The first thing to do is go out to the book store and get a book on statistical forecasting or statistical estimating that has actual math in the book. Next is to ask some hard questions?
- Is your data self-selected?
- Is your data seperate from the root causes of its value. That is, is the data space normalized.
- Is the data collected from similar projects? If not, did not normaliz for this condition.
Then read all you can find on reference class forecasting and statistical inference. Data is not information. Cause is not correlation.
- Why does the data look like this?

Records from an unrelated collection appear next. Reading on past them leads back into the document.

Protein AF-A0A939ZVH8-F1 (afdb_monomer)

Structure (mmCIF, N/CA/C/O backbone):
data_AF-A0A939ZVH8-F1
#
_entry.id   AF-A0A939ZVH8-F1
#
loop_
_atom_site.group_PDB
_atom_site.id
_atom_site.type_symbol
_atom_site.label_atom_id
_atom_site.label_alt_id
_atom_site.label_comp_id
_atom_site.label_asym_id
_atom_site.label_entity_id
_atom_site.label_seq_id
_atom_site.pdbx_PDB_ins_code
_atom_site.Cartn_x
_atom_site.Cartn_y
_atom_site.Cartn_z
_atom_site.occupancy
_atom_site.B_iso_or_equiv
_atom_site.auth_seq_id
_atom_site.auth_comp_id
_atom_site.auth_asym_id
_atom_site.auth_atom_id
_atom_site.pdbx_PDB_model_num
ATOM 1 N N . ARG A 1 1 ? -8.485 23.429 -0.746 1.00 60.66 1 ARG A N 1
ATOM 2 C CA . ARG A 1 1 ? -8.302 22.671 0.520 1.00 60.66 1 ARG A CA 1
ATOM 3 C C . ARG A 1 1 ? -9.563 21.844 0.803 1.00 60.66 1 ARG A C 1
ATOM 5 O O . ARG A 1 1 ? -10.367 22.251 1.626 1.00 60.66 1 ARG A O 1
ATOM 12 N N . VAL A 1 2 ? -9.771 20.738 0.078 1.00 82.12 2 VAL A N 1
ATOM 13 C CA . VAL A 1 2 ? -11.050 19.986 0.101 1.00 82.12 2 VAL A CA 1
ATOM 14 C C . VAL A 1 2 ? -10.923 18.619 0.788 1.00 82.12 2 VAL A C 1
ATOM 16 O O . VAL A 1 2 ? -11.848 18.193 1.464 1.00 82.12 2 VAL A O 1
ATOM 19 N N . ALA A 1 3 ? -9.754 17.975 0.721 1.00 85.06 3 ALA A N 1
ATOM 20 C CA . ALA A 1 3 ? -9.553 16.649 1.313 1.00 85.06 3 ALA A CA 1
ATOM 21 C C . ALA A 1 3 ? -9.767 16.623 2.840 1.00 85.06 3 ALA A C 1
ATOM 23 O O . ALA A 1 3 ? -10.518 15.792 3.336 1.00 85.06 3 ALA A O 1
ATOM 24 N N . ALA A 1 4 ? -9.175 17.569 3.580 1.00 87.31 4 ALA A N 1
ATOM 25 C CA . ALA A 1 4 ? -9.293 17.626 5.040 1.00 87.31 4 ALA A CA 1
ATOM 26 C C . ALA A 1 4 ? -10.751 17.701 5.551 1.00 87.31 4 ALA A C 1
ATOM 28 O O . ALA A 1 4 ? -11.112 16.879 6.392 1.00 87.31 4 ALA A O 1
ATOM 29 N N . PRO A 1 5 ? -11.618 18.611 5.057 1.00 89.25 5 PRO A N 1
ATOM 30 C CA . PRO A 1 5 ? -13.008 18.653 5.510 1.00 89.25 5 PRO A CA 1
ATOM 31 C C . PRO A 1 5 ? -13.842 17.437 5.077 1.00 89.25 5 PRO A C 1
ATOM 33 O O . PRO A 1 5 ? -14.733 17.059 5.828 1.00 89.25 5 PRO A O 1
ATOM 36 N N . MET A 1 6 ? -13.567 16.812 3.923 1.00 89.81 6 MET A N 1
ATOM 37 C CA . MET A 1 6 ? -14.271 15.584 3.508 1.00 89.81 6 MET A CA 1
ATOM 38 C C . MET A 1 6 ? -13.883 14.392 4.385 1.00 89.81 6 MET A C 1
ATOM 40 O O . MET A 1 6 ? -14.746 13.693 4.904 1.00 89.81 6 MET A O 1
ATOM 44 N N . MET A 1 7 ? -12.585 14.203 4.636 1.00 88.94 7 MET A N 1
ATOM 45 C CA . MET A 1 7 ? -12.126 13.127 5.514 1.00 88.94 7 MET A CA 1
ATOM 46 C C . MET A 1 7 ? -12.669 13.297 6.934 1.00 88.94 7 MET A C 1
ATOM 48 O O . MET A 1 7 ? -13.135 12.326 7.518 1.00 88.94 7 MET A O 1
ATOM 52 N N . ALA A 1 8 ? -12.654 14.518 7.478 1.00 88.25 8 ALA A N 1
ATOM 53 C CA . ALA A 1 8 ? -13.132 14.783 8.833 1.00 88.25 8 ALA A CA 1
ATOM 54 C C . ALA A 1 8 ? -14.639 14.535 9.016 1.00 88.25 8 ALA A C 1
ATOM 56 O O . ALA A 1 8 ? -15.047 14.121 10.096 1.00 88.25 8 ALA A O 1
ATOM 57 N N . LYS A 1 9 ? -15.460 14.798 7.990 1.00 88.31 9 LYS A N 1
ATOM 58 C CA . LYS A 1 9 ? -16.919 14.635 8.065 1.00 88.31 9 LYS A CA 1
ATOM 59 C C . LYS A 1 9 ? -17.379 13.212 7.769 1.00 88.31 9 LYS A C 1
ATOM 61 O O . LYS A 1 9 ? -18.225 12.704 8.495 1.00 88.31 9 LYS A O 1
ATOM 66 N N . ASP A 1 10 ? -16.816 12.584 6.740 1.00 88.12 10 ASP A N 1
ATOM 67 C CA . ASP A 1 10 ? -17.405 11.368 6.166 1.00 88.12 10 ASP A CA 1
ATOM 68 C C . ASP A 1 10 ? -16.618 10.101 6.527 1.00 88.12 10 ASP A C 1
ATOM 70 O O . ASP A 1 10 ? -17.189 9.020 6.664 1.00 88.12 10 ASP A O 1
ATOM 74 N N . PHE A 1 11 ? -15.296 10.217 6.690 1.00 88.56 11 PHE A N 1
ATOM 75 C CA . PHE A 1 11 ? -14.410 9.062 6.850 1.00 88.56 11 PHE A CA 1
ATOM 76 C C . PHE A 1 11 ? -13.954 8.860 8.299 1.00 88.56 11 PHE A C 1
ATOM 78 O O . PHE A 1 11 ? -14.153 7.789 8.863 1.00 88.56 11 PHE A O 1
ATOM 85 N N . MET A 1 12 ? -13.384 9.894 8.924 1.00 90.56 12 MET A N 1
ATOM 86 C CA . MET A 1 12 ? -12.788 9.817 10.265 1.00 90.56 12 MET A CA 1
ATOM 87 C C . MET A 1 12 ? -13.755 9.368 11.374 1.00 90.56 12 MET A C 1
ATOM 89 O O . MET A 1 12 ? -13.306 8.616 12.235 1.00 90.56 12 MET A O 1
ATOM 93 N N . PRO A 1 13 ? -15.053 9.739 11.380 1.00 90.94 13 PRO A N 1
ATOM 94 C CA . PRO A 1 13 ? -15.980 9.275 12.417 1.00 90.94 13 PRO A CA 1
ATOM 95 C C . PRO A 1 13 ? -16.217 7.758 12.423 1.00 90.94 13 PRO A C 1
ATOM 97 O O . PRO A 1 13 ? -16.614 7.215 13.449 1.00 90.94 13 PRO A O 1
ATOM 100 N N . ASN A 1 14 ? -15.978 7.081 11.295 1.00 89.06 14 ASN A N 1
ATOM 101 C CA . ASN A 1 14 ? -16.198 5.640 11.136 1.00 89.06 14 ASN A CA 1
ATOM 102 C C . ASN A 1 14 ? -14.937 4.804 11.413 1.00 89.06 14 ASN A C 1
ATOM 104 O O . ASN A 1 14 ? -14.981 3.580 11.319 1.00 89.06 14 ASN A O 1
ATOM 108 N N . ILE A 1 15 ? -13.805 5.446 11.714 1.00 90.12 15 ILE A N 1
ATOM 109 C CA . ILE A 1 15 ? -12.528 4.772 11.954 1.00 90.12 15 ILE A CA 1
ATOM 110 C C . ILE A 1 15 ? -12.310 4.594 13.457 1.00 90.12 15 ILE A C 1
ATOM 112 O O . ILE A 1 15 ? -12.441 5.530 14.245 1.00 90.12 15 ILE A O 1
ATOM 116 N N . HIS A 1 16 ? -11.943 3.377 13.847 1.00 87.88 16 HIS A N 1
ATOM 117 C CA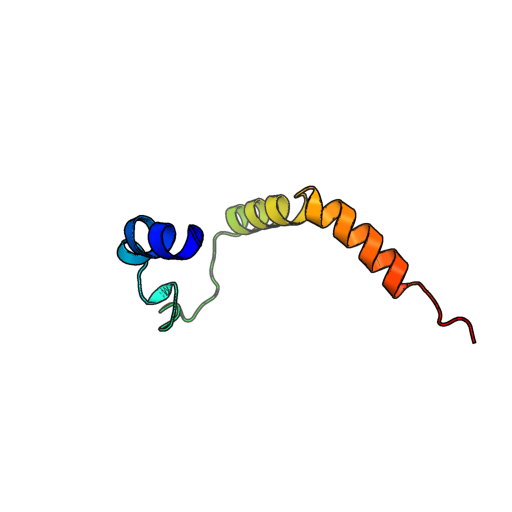 . HIS A 1 16 ? -11.629 3.012 15.222 1.00 87.88 16 HIS A CA 1
ATOM 118 C C . HIS A 1 16 ? -10.124 3.175 15.524 1.00 87.88 16 HIS A C 1
ATOM 120 O O . HIS A 1 16 ? -9.285 3.310 14.630 1.00 87.88 16 HIS A O 1
ATOM 126 N N . THR A 1 17 ? -9.768 3.214 16.811 1.00 87.25 17 THR A N 1
ATOM 127 C CA . THR A 1 17 ? -8.3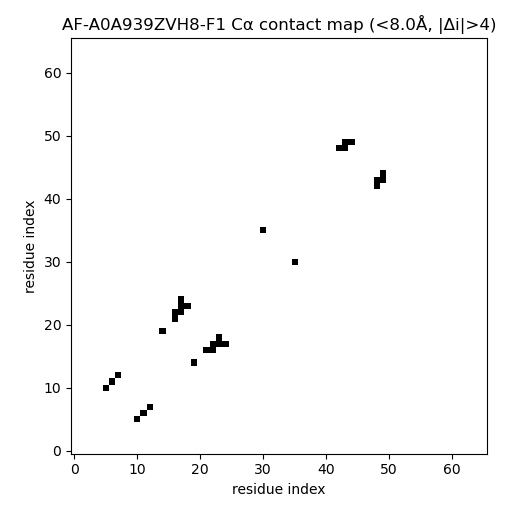90 3.481 17.273 1.00 87.25 17 THR A CA 1
ATOM 128 C C . THR A 1 17 ? -7.426 2.311 17.059 1.00 87.25 17 THR A C 1
ATOM 130 O O . THR A 1 17 ? -6.212 2.485 17.155 1.00 87.25 17 THR A O 1
ATOM 133 N N . ASP A 1 18 ? -7.939 1.124 16.756 1.00 86.69 18 ASP A N 1
ATOM 134 C CA . ASP A 1 18 ? -7.175 -0.052 16.334 1.00 86.69 18 ASP A CA 1
ATOM 135 C C . ASP A 1 18 ? -6.579 0.114 14.925 1.00 86.69 18 ASP A C 1
ATOM 137 O O . ASP A 1 18 ? -5.474 -0.361 14.663 1.00 86.69 18 ASP A O 1
ATOM 141 N N . VAL A 1 19 ? -7.259 0.860 14.048 1.00 85.00 19 VAL A N 1
ATOM 142 C CA . VAL A 1 19 ? -6.768 1.216 12.708 1.00 85.00 19 VAL A CA 1
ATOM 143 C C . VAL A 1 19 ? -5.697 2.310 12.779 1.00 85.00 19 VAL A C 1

The two charts shows a number of projects that are over the Idea estimates.
- Were the estimates credible to start.
- Were the development condition held constant?
- Were the requirements stable
- Were all the drivers of project performance normalized?

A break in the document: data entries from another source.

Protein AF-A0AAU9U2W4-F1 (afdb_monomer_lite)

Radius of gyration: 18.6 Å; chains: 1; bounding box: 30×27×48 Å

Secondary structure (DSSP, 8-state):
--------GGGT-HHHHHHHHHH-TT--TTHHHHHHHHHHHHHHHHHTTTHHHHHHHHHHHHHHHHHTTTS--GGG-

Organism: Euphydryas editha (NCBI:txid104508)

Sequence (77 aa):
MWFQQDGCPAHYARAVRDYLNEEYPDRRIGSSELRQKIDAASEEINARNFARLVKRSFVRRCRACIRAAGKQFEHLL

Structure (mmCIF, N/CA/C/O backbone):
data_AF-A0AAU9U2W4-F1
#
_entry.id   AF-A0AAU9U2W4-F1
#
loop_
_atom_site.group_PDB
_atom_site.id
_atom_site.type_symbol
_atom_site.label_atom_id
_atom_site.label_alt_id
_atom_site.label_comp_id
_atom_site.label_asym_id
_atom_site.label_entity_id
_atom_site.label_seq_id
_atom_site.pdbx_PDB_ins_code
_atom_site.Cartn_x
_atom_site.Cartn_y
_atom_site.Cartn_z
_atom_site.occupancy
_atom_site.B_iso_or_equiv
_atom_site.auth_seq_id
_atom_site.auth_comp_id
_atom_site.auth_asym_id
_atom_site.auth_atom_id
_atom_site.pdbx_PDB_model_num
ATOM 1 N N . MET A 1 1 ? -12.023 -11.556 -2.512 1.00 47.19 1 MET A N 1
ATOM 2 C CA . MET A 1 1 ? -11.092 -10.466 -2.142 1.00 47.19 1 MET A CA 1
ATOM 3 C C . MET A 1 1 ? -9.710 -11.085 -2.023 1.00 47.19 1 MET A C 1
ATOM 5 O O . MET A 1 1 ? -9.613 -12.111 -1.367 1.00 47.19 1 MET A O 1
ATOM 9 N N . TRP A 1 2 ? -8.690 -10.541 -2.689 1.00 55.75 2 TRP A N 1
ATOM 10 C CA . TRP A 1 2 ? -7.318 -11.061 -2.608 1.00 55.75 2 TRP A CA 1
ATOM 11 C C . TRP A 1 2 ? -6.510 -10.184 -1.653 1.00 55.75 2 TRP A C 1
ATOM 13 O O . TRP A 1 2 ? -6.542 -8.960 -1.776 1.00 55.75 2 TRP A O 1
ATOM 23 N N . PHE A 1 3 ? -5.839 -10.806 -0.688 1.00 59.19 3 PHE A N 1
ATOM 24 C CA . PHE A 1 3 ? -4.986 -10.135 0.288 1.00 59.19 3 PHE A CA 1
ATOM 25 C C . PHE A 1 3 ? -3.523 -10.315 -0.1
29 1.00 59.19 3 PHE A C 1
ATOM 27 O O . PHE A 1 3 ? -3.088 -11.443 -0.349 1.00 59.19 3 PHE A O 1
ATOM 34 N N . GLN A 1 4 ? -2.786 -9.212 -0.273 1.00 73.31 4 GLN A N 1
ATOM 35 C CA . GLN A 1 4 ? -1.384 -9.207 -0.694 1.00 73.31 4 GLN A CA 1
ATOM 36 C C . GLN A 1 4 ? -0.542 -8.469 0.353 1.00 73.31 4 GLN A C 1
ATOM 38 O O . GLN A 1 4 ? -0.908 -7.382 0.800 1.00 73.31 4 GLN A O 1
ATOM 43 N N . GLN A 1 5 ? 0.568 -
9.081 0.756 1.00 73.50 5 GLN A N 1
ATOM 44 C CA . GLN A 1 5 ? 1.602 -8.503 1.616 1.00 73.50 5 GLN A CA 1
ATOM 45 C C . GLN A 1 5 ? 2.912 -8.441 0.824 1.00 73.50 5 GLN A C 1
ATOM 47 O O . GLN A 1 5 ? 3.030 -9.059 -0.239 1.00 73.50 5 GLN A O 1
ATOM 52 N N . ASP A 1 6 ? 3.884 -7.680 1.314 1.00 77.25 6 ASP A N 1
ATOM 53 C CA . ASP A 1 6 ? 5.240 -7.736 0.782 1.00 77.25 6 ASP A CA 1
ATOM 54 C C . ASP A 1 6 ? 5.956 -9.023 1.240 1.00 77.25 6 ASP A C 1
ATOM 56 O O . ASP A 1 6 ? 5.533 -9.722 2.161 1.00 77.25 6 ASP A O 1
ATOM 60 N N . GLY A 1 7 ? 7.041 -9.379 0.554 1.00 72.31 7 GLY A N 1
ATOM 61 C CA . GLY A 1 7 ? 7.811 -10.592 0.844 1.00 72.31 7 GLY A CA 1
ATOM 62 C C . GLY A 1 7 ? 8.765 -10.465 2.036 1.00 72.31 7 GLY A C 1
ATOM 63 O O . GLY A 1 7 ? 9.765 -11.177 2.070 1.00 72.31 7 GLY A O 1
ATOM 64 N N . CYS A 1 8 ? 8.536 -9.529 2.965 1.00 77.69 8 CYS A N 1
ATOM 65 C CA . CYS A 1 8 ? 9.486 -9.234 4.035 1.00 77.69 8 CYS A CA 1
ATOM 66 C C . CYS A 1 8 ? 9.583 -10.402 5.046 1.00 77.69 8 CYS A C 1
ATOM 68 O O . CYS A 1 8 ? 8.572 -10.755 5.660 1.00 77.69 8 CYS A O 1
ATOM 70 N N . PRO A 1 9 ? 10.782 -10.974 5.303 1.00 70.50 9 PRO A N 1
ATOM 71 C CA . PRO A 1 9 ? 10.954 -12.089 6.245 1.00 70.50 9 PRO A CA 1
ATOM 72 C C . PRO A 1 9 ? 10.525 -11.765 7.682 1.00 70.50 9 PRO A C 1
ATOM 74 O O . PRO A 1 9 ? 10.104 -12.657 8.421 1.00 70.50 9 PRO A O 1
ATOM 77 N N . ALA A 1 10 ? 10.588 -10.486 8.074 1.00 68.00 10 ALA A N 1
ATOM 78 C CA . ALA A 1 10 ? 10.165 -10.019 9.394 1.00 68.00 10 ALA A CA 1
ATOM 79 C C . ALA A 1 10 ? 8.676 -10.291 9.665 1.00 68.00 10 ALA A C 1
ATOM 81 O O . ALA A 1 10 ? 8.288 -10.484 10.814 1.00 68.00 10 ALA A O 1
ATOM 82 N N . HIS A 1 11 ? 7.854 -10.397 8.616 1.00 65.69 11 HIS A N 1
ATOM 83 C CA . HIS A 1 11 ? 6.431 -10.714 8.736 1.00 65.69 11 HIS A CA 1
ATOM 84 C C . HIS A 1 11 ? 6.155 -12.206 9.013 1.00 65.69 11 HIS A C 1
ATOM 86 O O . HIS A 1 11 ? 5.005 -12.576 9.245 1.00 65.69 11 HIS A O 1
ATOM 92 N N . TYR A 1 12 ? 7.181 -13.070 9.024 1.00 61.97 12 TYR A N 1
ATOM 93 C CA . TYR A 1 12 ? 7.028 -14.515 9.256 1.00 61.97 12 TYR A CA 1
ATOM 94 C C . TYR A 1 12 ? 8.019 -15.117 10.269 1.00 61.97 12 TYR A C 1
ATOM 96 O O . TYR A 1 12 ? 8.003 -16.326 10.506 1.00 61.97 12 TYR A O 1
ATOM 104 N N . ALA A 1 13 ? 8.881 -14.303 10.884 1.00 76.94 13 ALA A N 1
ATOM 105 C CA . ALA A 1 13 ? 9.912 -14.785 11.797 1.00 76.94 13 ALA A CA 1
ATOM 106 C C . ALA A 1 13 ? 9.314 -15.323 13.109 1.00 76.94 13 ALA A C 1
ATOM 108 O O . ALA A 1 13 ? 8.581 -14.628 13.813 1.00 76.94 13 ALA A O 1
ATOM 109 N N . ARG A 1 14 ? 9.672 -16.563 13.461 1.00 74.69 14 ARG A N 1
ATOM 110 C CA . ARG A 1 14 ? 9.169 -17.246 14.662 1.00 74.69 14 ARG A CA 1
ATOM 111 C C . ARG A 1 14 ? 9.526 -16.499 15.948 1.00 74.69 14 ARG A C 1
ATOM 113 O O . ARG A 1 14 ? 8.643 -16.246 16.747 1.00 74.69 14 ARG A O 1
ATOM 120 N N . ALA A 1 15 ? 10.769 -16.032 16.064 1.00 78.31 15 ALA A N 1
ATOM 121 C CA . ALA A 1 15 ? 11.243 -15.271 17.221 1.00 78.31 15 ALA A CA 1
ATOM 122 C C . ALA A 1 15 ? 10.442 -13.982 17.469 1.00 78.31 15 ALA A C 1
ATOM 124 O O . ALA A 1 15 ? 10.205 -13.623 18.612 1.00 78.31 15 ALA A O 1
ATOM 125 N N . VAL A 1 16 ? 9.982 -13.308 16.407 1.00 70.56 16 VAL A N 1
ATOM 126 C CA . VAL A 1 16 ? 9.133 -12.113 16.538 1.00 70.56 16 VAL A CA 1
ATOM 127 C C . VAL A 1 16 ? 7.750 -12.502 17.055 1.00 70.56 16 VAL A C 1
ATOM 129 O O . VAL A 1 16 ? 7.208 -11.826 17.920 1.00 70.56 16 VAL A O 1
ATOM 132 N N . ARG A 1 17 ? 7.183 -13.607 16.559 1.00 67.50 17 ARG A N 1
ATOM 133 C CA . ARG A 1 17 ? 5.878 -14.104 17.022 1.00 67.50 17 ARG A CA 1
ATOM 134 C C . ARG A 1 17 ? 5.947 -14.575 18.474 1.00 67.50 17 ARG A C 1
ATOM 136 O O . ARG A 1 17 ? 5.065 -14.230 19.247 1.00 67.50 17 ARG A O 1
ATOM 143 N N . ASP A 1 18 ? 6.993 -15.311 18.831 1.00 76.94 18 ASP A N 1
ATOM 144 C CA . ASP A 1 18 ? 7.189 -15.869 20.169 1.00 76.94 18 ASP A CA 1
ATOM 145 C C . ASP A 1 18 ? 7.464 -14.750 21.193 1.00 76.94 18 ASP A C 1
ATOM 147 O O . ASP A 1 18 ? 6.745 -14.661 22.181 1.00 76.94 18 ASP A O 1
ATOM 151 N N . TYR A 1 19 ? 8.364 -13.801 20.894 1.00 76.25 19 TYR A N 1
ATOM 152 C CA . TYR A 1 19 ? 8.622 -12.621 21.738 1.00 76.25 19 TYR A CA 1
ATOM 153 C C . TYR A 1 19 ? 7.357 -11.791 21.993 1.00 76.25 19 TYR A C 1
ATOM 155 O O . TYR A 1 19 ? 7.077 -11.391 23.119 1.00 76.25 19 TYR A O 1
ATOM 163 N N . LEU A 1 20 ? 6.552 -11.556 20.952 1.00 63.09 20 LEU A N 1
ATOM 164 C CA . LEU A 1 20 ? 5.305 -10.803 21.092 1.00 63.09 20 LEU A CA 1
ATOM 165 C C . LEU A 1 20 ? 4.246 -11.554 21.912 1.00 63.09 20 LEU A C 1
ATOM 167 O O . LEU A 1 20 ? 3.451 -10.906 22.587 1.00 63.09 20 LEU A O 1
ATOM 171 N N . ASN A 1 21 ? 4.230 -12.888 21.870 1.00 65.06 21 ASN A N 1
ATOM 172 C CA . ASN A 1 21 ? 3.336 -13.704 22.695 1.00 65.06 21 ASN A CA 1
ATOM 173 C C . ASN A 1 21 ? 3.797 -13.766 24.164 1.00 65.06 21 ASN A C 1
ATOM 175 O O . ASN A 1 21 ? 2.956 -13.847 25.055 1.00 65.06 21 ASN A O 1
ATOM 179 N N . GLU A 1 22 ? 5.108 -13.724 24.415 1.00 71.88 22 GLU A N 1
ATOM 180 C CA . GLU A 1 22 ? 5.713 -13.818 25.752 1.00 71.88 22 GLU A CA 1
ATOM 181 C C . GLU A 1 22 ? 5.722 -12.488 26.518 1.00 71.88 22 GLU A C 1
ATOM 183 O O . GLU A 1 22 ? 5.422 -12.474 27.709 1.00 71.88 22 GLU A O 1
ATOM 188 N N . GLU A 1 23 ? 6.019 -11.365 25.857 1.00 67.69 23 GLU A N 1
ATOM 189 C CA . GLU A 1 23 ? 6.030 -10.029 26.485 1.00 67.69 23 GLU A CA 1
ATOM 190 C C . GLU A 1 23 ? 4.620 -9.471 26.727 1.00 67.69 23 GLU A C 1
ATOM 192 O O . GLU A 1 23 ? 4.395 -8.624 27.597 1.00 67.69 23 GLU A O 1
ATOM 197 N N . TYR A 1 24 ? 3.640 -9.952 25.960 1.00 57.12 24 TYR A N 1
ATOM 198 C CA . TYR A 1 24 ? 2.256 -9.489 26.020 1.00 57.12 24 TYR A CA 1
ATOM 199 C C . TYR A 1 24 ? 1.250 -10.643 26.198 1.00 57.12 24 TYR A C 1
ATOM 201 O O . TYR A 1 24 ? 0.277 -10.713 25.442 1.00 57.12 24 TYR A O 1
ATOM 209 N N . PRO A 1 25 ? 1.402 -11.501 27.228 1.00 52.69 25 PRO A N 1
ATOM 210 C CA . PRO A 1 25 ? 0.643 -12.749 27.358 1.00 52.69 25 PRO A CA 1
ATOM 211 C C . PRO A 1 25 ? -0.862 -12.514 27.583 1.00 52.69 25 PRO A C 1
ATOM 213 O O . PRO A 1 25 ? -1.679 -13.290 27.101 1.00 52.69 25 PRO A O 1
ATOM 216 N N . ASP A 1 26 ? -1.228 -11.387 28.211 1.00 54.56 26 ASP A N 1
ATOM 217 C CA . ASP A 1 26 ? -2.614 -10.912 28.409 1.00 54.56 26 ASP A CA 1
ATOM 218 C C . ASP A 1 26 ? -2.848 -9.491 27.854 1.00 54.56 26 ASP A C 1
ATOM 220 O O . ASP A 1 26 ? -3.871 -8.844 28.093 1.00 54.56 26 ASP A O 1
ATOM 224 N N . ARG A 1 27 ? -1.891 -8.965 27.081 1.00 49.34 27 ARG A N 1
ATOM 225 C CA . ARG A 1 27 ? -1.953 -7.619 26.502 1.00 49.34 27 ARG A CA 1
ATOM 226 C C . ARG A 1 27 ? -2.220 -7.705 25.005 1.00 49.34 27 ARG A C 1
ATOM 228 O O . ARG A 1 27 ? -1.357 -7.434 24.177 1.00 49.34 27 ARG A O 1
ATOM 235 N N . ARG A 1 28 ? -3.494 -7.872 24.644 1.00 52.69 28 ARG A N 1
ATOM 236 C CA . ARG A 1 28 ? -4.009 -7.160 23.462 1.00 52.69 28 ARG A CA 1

- What are the drivers of project performance in your domain.
- What is the statistical behaviours of these drivers?
There's really no way out of this. Spending other peoples money, at least money they are no willing lose, means having some process of estimating the probability of success.
The Final Thought
Plot cost and schedule for your projects asa Joint Probability. Below is a Monte Carlo Simulation of the Joint Cost and Schedule for a program. A similar chart is needed but using a collection of projects. Take Little's and McConnell's sample projects and plot both cost and schedule. There may be correlations between original cost and actual cost, versus original schedule and actual schedule. Big projects have higher risk - restating the obvious by the way. Higher risk project may have wider variances in performance - also restating the obvious.
But these one dimension - one independent variable - plots of cost overrun versus original cost estimates just show the uncalibrated, un-normalized, non-root-cause data. It's just a chart. Of little value for taking corrective action.